Können Wahrheits- und Versöhnungskommissionen geteilte Nationen heilen?

Solange ungelöste historische Ungerechtigkeiten in der Welt fortbestehen, wird es einen Bedarf an Wahrheitskommissionen geben.

Der Bedarf ist leider ungebrochen.

Das Ziel einer Wahrheitskommission – in einigen Formen auch Wahrheits- und Versöhnungskommission genannt, wie in Kanada – besteht darin, öffentliche Anhörungen abzuhalten, um das Ausmaß und die Auswirkungen eines vergangenen Unrechts, in der Regel weitreichende Menschenrechtsverletzungen, festzustellen und es in die ständige, unanfechtbare öffentliche Akte aufzunehmen. Wahrheitskommissionen erkennen auch offiziell Opfer und Täter an, um die schmerzliche Vergangenheit zu überwinden.

In den letzten drei Jahrzehnten haben mehr als 40 Länder Wahrheitskommissionen eingerichtet, darunter Chile, Ecuador, Ghana, Guatemala, Kenia, Liberia, Marokko, die Philippinen, Ruanda, Sierra Leone, Südafrika und Südkorea. Man erhoffte sich von der wiederherstellenden Gerechtigkeit eine größere Heilung als von der vergeltenden Gerechtigkeit, die vor allem durch die Nürnberger Prozesse nach dem Zweiten Weltkrieg in Erinnerung geblieben ist.

Die Kommissionen, die in afrikanischen und lateinamerikanischen Ländern Ungerechtigkeiten aufklären sollten, waren in ihrer Wirksamkeit sehr unterschiedlich und wurden in der Regel im Zuge des Übergangs dieser Länder von Bürgerkrieg, Kolonialismus oder autoritärer Herrschaft eingesetzt.

In jüngster Zeit befasste sich die kanadische Wahrheits- und Versöhnungskommission mit historischem Unrecht, das den indigenen Völkern Kanadas durch Zwangsassimilation und andere Missbräuche angetan wurde.

Kommissionsmitglied Richter Murray Sinclair umarmt die Überlebende der Internatsschule Madeleine Basile, nachdem sie bei der Veröffentlichung des Abschlussberichts der Wahrheits- und Versöhnungskommission im Dezember 2015 in Ottawa gesprochen hatte. THE CANADIAN PRESS/Adrian Wyld

Die Wirksamkeit des Berichts wird immer noch gemessen, und eine Liste von 94 Aufrufen zum Handeln wartet darauf, vollständig umgesetzt zu werden. Aber Kanadas Erfahrung scheint zumindest produktiv genug gewesen zu sein, um Australien und Neuseeland zu inspirieren, sich mit ihrer eigenen Behandlung indigener Völker auseinanderzusetzen und ähnliche Prozesse zu erforschen.

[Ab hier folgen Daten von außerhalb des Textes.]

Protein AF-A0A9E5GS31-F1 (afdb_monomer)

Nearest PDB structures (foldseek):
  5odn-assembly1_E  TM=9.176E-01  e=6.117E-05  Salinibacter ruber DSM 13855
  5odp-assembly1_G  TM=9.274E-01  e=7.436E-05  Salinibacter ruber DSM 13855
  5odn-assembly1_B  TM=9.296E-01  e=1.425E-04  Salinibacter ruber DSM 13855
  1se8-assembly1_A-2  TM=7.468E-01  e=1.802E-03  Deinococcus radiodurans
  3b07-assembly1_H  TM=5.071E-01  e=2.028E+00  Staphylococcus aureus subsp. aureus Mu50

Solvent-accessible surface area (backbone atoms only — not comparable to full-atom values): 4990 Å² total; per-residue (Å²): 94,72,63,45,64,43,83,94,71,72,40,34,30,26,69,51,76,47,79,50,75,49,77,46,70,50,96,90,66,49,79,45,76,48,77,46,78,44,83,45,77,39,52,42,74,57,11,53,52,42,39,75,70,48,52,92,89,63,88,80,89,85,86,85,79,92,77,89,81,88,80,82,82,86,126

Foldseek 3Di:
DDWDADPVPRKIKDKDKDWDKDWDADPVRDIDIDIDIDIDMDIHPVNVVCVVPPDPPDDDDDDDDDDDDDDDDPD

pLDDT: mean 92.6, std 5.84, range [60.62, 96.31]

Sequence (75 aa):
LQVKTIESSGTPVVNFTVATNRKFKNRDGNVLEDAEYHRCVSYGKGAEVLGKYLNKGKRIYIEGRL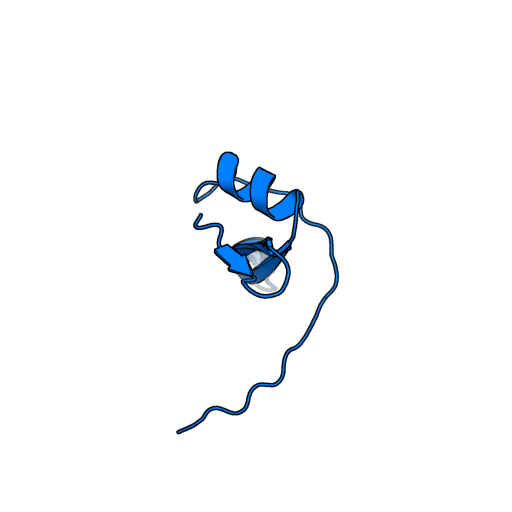RTRKWEDSE

Radius of gyration: 16.76 Å; Cα contacts (8 Å, |Δi|>4): 90; chai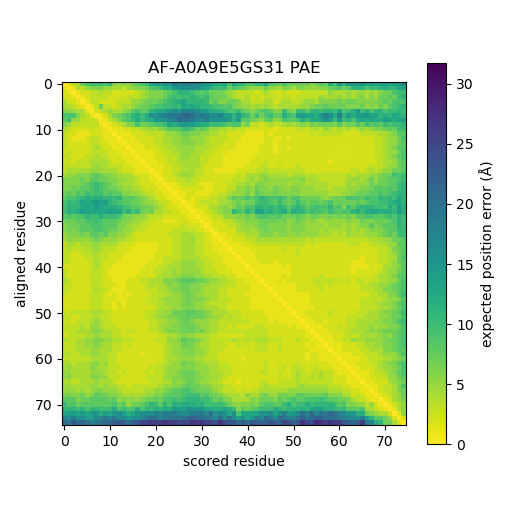ns: 1; bounding box: 40×35×41 Å

Mean predicted aligned error: 5.01 Å

Secondary structure (DSSP, 8-state):
--EEEETTTTEEEEEEEEEEEEEEE-TTS-EEEEEEEEEEEEEHHHHHHHHHH--TT----------PPP-----

Structure (mmCIF, N/CA/C/O backbone):
data_AF-A0A9E5GS31-F1
#
_entry.id   AF-A0A9E5GS31-F1
#
loop_
_atom_site.group_PDB
_atom_site.id
_atom_site.type_symbol
_atom_site.label_atom_id
_atom_site.label_alt_id
_atom_site.label_comp_id
_atom_site.label_asym_id
_atom_site.label_entity_id
_atom_site.label_seq_id
_atom_site.pdbx_PDB_ins_code
_atom_site.Cartn_x
_atom_site.Cartn_y
_atom_site.Cartn_z
_atom_site.occupancy
_atom_site.B_iso_or_equiv
_atom_site.auth_seq_id
_atom_site.auth_comp_id
_atom_site.auth_asym_id
_atom_site.auth_atom_id
_atom_site.pdbx_PDB_model_num
ATOM 1 N N . LEU A 1 1 ? 9.790 -3.822 2.735 1.00 79.12 1 LEU A N 1
ATOM 2 C CA . LEU A 1 1 ? 8.853 -4.280 1.679 1.00 79.12 1 LEU A CA 1
ATOM 3 C C . LEU A 1 1 ? 9.652 -4.995 0.605 1.00 79.12 1 LEU A C 1
ATOM 5 O O . LEU A 1 1 ? 10.752 -4.546 0.324 1.00 79.12 1 LEU A O 1
ATOM 9 N N . GLN A 1 2 ? 9.147 -6.089 0.032 1.00 83.06 2 GLN A N 1
ATOM 10 C CA . GLN A 1 2 ? 9.869 -6.797 -1.028 1.00 83.06 2 GLN A CA 1
ATOM 11 C C . GLN A 1 2 ? 9.468 -6.230 -2.394 1.00 83.06 2 GLN A C 1
ATOM 13 O O . GLN A 1 2 ? 8.306 -6.342 -2.792 1.00 83.06 2 GLN A O 1
ATOM 18 N N 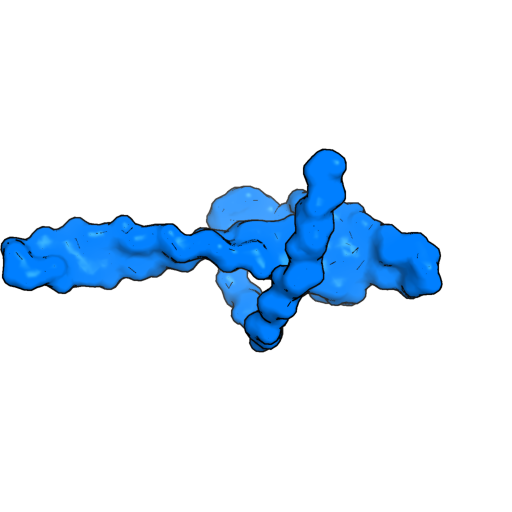. VAL A 1 3 ? 10.423 -5.619 -3.094 1.00 89.81 3 VAL A N 1
ATOM 19 C CA . VAL A 1 3 ? 10.259 -5.242 -4.504 1.00 89.81 3 VAL A CA 1
ATOM 20 C C . VAL A 1 3 ? 10.512 -6.485 -5.351 1.00 89.81 3 VAL A C 1
ATOM 22 O O . VAL A 1 3 ? 11.489 -7.198 -5.131 1.00 89.81 3 VAL A O 1
ATOM 25 N N . LYS A 1 4 ? 9.609 -6.763 -6.288 1.00 92.56 4 LYS A N 1
ATOM 26 C CA . LYS A 1 4 ? 9.715 -7.840 -7.277 1.00 92.56 4 LYS A CA 1
ATOM 27 C C . LYS A 1 4 ? 9.868 -7.226 -8.661 1.00 92.56 4 LYS A C 1
ATOM 29 O O . LYS A 1 4 ? 9.390 -6.121 -8.879 1.00 92.56 4 LYS A O 1
ATOM 34 N N . THR A 1 5 ? 10.462 -7.946 -9.597 1.00 92.06 5 THR A N 1
ATOM 35 C CA . THR A 1 5 ? 10.578 -7.498 -10.990 1.00 92.06 5 THR A CA 1
ATOM 36 C C . THR A 1 5 ? 9.675 -8.357 -11.863 1.00 92.06 5 THR A C 1
ATOM 38 O O . THR A 1 5 ? 9.664 -9.576 -11.712 1.00 92.06 5 THR A O 1
ATOM 41 N N . ILE A 1 6 ? 8.892 -7.741 -12.751 1.00 90.00 6 ILE A N 1
ATOM 42 C CA . ILE A 1 6 ? 8.141 -8.478 -13.774 1.00 90.00 6 ILE A CA 1
ATOM 43 C C . ILE A 1 6 ? 9.149 -8.987 -14.804 1.00 90.00 6 ILE A C 1
ATOM 45 O O . ILE A 1 6 ? 9.757 -8.185 -15.509 1.00 90.00 6 ILE A O 1
ATOM 49 N N . GLU A 1 7 ? 9.315 -10.304 -14.892 1.00 83.69 7 GLU A N 1
ATOM 50 C CA . GLU A 1 7 ? 10.339 -10.952 -15.726 1.00 83.69 7 GLU A CA 1
ATOM 51 C C . GLU A 1 7 ? 10.226 -10.585 -17.212 1.00 83.69 7 GLU A C 1
ATOM 53 O O . GLU A 1 7 ? 11.237 -10.379 -17.873 1.00 83.69 7 GLU A O 1
ATOM 58 N N . SER A 1 8 ? 9.006 -10.413 -17.727 1.00 86.94 8 SER A N 1
ATOM 59 C CA . SER A 1 8 ? 8.771 -10.076 -19.135 1.00 86.94 8 SER A CA 1
ATOM 60 C C . SER A 1 8 ? 9.068 -8.620 -19.502 1.00 86.94 8 SER A C 1
ATOM 62 O O . SER A 1 8 ? 9.311 -8.332 -20.669 1.00 86.94 8 SER A O 1
ATOM 64 N N . SER A 1 9 ? 9.037 -7.691 -18.540 1.00 86.94 9 SER A N 1
ATOM 65 C CA . SER A 1 9 ? 9.168 -6.249 -18.807 1.00 86.94 9 SER A CA 1
ATOM 66 C C . SER A 1 9 ? 10.308 -5.571 -18.045 1.00 86.94 9 SER A C 1
ATOM 68 O O . SER A 1 9 ? 10.489 -4.360 -18.169 1.00 86.94 9 SER A O 1
ATOM 70 N N . GLY A 1 10 ? 11.024 -6.303 -17.187 1.00 91.50 10 GLY A N 1
ATOM 71 C CA . GLY A 1 10 ? 12.042 -5.754 -16.286 1.00 91.50 10 GLY A CA 1
ATOM 72 C C . GLY A 1 10 ? 11.502 -4.716 -15.293 1.00 91.50 10 GLY A C 1
ATOM 73 O O . GLY A 1 10 ? 12.275 -4.026 -14.634 1.00 91.50 10 GLY A O 1
ATOM 74 N N . THR A 1 11 ? 10.179 -4.558 -15.183 1.00 94.94 11 THR A N 1
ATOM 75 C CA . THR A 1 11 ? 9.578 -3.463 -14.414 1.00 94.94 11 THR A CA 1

Obwohl beide Länder schon seit langem versuchen, sich mit den Ureinwohnern zu versöhnen, tendieren die jüngsten Diskussionen zu einem TRC-Modell nach kanadischem Vorbild.

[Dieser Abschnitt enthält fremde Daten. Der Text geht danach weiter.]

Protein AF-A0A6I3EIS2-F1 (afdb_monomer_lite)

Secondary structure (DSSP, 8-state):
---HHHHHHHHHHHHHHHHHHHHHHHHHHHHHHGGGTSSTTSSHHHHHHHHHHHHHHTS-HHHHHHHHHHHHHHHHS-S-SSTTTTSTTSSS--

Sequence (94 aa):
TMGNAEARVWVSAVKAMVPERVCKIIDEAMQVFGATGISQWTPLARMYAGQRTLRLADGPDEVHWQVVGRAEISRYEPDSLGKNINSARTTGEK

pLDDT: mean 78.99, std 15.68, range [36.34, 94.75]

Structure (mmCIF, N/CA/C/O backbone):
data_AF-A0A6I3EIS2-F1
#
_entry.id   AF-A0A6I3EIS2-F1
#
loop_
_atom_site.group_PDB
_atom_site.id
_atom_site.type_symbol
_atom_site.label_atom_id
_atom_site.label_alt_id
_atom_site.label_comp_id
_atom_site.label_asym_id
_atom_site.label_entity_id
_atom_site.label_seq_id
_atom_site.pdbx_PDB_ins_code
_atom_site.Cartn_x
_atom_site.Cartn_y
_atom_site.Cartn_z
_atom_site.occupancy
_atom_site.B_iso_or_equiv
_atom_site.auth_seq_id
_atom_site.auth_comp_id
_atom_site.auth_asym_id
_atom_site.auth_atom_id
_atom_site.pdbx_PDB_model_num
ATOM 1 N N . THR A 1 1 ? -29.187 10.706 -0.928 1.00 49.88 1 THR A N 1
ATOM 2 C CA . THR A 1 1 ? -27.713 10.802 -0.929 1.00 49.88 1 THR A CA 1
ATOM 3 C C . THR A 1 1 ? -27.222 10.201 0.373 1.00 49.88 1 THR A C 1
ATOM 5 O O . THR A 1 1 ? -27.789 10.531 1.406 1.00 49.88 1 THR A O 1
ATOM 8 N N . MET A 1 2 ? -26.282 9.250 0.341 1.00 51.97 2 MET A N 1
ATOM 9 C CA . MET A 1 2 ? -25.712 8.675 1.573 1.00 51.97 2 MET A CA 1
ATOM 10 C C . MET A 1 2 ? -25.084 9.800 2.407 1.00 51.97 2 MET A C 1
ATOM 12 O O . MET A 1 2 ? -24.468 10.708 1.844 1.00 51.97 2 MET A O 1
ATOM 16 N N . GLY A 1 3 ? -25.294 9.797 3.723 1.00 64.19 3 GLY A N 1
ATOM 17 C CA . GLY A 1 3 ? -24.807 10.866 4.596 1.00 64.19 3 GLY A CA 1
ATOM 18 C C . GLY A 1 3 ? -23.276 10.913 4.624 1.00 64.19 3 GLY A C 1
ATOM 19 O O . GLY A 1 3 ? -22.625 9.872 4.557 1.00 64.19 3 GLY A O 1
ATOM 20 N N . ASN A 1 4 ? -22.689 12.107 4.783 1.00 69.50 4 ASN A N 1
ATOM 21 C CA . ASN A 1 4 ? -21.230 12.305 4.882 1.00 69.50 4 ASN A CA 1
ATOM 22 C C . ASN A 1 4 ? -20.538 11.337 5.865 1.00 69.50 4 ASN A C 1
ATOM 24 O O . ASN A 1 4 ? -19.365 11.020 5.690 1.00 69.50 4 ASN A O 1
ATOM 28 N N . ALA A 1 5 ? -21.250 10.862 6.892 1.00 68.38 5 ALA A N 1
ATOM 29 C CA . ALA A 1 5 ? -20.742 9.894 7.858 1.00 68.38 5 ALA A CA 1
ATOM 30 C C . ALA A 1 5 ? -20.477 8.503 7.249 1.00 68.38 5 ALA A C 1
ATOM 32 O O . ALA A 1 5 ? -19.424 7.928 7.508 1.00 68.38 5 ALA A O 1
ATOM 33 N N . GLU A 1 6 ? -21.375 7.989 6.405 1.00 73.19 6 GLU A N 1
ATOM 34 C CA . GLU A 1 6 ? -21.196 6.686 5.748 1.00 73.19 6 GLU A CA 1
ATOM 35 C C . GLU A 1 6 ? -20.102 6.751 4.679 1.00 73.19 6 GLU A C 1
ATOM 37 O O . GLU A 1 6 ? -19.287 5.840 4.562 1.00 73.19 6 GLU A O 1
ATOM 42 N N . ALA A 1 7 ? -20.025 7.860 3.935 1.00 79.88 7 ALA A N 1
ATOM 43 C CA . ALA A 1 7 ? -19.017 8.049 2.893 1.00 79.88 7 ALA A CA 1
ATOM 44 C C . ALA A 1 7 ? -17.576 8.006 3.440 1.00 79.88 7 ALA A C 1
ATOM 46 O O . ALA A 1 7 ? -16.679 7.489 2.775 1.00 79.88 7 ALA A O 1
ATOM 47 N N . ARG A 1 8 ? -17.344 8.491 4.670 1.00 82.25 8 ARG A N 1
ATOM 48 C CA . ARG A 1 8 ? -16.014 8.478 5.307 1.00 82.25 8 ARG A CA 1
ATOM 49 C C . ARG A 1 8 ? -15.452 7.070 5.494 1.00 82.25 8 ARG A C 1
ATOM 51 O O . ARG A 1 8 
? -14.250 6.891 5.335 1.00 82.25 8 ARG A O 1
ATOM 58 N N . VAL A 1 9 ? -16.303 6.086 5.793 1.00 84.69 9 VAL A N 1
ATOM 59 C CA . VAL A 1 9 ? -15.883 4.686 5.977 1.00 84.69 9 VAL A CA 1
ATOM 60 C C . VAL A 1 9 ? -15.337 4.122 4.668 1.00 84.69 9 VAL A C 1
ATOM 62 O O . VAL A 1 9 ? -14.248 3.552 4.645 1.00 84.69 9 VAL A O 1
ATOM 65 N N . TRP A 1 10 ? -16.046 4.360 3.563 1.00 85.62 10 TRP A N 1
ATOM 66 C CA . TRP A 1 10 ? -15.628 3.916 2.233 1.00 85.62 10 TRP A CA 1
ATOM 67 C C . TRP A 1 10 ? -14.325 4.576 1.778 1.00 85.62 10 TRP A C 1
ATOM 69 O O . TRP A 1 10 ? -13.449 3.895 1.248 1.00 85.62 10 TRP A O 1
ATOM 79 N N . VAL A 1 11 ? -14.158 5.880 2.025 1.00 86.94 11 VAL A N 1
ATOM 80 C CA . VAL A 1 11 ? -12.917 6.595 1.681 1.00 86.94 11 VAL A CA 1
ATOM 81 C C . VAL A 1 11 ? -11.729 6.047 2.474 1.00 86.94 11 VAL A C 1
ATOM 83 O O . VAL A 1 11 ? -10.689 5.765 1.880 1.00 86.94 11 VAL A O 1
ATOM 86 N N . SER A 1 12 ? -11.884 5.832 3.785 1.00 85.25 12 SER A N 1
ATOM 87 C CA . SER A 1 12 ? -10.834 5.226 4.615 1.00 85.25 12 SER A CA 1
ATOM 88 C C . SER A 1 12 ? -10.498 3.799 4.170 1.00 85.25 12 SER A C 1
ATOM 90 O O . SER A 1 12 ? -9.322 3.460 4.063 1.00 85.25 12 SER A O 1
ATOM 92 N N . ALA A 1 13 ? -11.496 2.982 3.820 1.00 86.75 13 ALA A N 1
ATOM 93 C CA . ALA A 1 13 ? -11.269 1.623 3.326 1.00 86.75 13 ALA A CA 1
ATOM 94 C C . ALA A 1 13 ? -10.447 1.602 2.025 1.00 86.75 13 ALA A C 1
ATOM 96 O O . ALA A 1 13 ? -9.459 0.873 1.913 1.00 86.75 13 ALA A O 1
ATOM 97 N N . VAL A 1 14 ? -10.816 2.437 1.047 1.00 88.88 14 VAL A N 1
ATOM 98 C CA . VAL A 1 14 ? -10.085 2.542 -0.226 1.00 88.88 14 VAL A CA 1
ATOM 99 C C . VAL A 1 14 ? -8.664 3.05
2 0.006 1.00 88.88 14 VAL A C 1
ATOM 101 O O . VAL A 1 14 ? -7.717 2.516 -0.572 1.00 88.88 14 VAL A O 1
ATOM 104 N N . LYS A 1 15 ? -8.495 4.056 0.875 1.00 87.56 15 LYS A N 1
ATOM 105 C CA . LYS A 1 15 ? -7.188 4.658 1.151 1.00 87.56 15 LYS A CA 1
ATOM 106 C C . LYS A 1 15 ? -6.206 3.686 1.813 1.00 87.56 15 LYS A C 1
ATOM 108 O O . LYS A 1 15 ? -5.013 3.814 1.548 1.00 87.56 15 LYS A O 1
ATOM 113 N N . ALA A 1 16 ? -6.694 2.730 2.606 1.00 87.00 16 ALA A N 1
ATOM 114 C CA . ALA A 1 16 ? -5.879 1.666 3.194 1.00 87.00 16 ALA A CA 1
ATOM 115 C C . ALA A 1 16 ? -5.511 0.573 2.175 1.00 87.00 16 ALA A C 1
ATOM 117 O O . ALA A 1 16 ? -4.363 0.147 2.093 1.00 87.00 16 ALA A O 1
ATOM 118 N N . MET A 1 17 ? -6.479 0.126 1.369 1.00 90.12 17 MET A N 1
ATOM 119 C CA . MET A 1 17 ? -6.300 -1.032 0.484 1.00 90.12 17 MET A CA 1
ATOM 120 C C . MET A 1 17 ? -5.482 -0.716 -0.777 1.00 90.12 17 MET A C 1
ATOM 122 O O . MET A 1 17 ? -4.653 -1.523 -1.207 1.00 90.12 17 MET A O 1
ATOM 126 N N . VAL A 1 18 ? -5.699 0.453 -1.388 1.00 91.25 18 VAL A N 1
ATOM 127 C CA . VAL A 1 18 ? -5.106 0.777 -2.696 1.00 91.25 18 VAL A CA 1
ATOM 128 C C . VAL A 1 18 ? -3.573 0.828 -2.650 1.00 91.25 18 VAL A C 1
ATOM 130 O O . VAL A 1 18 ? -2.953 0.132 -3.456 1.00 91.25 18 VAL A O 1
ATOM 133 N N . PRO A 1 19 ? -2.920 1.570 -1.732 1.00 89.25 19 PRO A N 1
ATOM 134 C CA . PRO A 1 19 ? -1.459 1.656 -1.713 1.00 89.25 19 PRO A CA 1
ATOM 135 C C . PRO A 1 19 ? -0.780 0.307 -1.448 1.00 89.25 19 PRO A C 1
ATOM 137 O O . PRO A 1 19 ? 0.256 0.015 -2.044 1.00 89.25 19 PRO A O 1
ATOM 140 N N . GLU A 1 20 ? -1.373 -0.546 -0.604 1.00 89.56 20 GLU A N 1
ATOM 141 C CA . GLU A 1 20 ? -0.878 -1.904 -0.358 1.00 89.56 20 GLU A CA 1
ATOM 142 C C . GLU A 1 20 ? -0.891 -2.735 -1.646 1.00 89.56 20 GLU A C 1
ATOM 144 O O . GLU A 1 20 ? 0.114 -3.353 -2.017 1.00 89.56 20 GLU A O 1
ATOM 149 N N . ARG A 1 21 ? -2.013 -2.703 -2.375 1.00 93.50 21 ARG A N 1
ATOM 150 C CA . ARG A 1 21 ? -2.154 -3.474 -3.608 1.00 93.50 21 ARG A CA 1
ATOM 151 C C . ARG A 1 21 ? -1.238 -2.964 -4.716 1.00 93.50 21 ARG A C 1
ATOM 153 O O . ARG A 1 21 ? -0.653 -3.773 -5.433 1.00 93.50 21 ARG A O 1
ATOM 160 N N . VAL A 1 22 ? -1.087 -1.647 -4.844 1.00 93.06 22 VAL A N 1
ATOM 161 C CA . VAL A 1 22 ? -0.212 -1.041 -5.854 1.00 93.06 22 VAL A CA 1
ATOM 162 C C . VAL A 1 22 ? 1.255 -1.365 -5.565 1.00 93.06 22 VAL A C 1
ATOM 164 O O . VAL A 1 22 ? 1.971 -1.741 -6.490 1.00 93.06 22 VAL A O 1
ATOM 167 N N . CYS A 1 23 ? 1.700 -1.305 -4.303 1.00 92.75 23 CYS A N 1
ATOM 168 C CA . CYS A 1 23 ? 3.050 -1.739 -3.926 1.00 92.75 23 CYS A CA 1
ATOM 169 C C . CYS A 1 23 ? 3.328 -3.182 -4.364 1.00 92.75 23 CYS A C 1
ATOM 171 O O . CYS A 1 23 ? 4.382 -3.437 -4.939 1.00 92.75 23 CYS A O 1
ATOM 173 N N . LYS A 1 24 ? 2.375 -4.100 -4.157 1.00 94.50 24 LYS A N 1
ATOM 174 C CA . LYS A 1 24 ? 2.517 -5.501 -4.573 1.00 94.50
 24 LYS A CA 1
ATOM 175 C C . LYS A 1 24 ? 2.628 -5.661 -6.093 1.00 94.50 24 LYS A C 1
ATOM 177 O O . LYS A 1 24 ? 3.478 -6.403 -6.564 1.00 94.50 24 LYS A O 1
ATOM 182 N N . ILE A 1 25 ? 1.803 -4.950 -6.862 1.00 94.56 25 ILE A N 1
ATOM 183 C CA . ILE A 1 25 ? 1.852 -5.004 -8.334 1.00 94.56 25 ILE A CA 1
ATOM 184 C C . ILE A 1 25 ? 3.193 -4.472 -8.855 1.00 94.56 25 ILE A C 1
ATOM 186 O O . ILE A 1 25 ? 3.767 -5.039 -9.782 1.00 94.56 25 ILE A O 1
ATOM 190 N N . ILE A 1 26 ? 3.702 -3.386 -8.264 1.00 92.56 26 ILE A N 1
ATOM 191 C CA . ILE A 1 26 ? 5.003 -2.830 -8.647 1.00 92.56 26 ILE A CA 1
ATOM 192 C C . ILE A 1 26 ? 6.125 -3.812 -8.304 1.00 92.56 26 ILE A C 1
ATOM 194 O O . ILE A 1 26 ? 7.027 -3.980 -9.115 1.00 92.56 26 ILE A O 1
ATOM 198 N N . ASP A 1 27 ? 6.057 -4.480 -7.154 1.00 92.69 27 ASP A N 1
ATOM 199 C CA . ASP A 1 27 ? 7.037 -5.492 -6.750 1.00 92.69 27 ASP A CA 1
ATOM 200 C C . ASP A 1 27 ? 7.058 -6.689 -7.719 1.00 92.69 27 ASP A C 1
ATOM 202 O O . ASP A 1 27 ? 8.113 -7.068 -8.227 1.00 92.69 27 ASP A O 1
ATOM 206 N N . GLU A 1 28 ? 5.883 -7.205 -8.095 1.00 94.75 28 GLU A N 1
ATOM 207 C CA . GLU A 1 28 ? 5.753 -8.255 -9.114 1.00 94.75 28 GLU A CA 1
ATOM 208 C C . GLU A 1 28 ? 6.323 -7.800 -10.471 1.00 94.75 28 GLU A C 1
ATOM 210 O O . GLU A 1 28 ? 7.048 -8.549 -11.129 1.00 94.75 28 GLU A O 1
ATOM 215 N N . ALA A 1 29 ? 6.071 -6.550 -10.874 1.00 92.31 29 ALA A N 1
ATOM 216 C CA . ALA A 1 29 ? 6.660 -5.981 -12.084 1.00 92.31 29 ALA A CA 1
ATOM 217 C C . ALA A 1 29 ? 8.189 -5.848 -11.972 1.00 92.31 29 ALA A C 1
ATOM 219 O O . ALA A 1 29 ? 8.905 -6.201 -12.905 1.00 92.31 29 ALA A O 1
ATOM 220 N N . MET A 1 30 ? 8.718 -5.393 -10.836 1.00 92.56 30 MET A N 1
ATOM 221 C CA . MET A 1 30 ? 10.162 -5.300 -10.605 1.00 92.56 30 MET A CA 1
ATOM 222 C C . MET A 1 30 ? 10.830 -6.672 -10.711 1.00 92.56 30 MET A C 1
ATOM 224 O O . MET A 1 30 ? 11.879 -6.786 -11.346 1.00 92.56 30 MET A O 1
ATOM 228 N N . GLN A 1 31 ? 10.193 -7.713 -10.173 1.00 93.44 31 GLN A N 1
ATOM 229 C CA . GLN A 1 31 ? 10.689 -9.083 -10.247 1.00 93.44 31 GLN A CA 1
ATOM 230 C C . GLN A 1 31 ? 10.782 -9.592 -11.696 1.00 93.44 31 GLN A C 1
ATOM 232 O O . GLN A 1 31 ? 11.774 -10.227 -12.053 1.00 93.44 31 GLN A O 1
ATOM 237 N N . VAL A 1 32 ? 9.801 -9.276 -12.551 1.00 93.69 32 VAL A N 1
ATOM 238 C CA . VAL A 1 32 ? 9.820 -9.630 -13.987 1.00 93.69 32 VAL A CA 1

Südafrika hat den Standard gesetzt

In den 1980er und frühen 1990er Jahren hatte es bereits andere Wahrheitskommissionen gegeben, darunter auch die chilenische Aufarbeitung nach Pinochet.

Aber der bekannteste Standard wurde der Südafrikas, als Präsident Nelson Mandela eine schmerzhafte und notwendige Wahrheits- und Versöhnungskommission einsetzte, um das verachtenswerte Erbe der Apartheid aufzuarbeiten, der rassistischen und repressiven Politik, die den Afrikanischen Nationalkongress, einschließlich Mandela, dazu gebracht hatte, für Reformen zu kämpfen. Ihre Bemühungen führten zu weit verbreiteter Gewalt und Mandelas eigener 27-jähriger Inhaftierung.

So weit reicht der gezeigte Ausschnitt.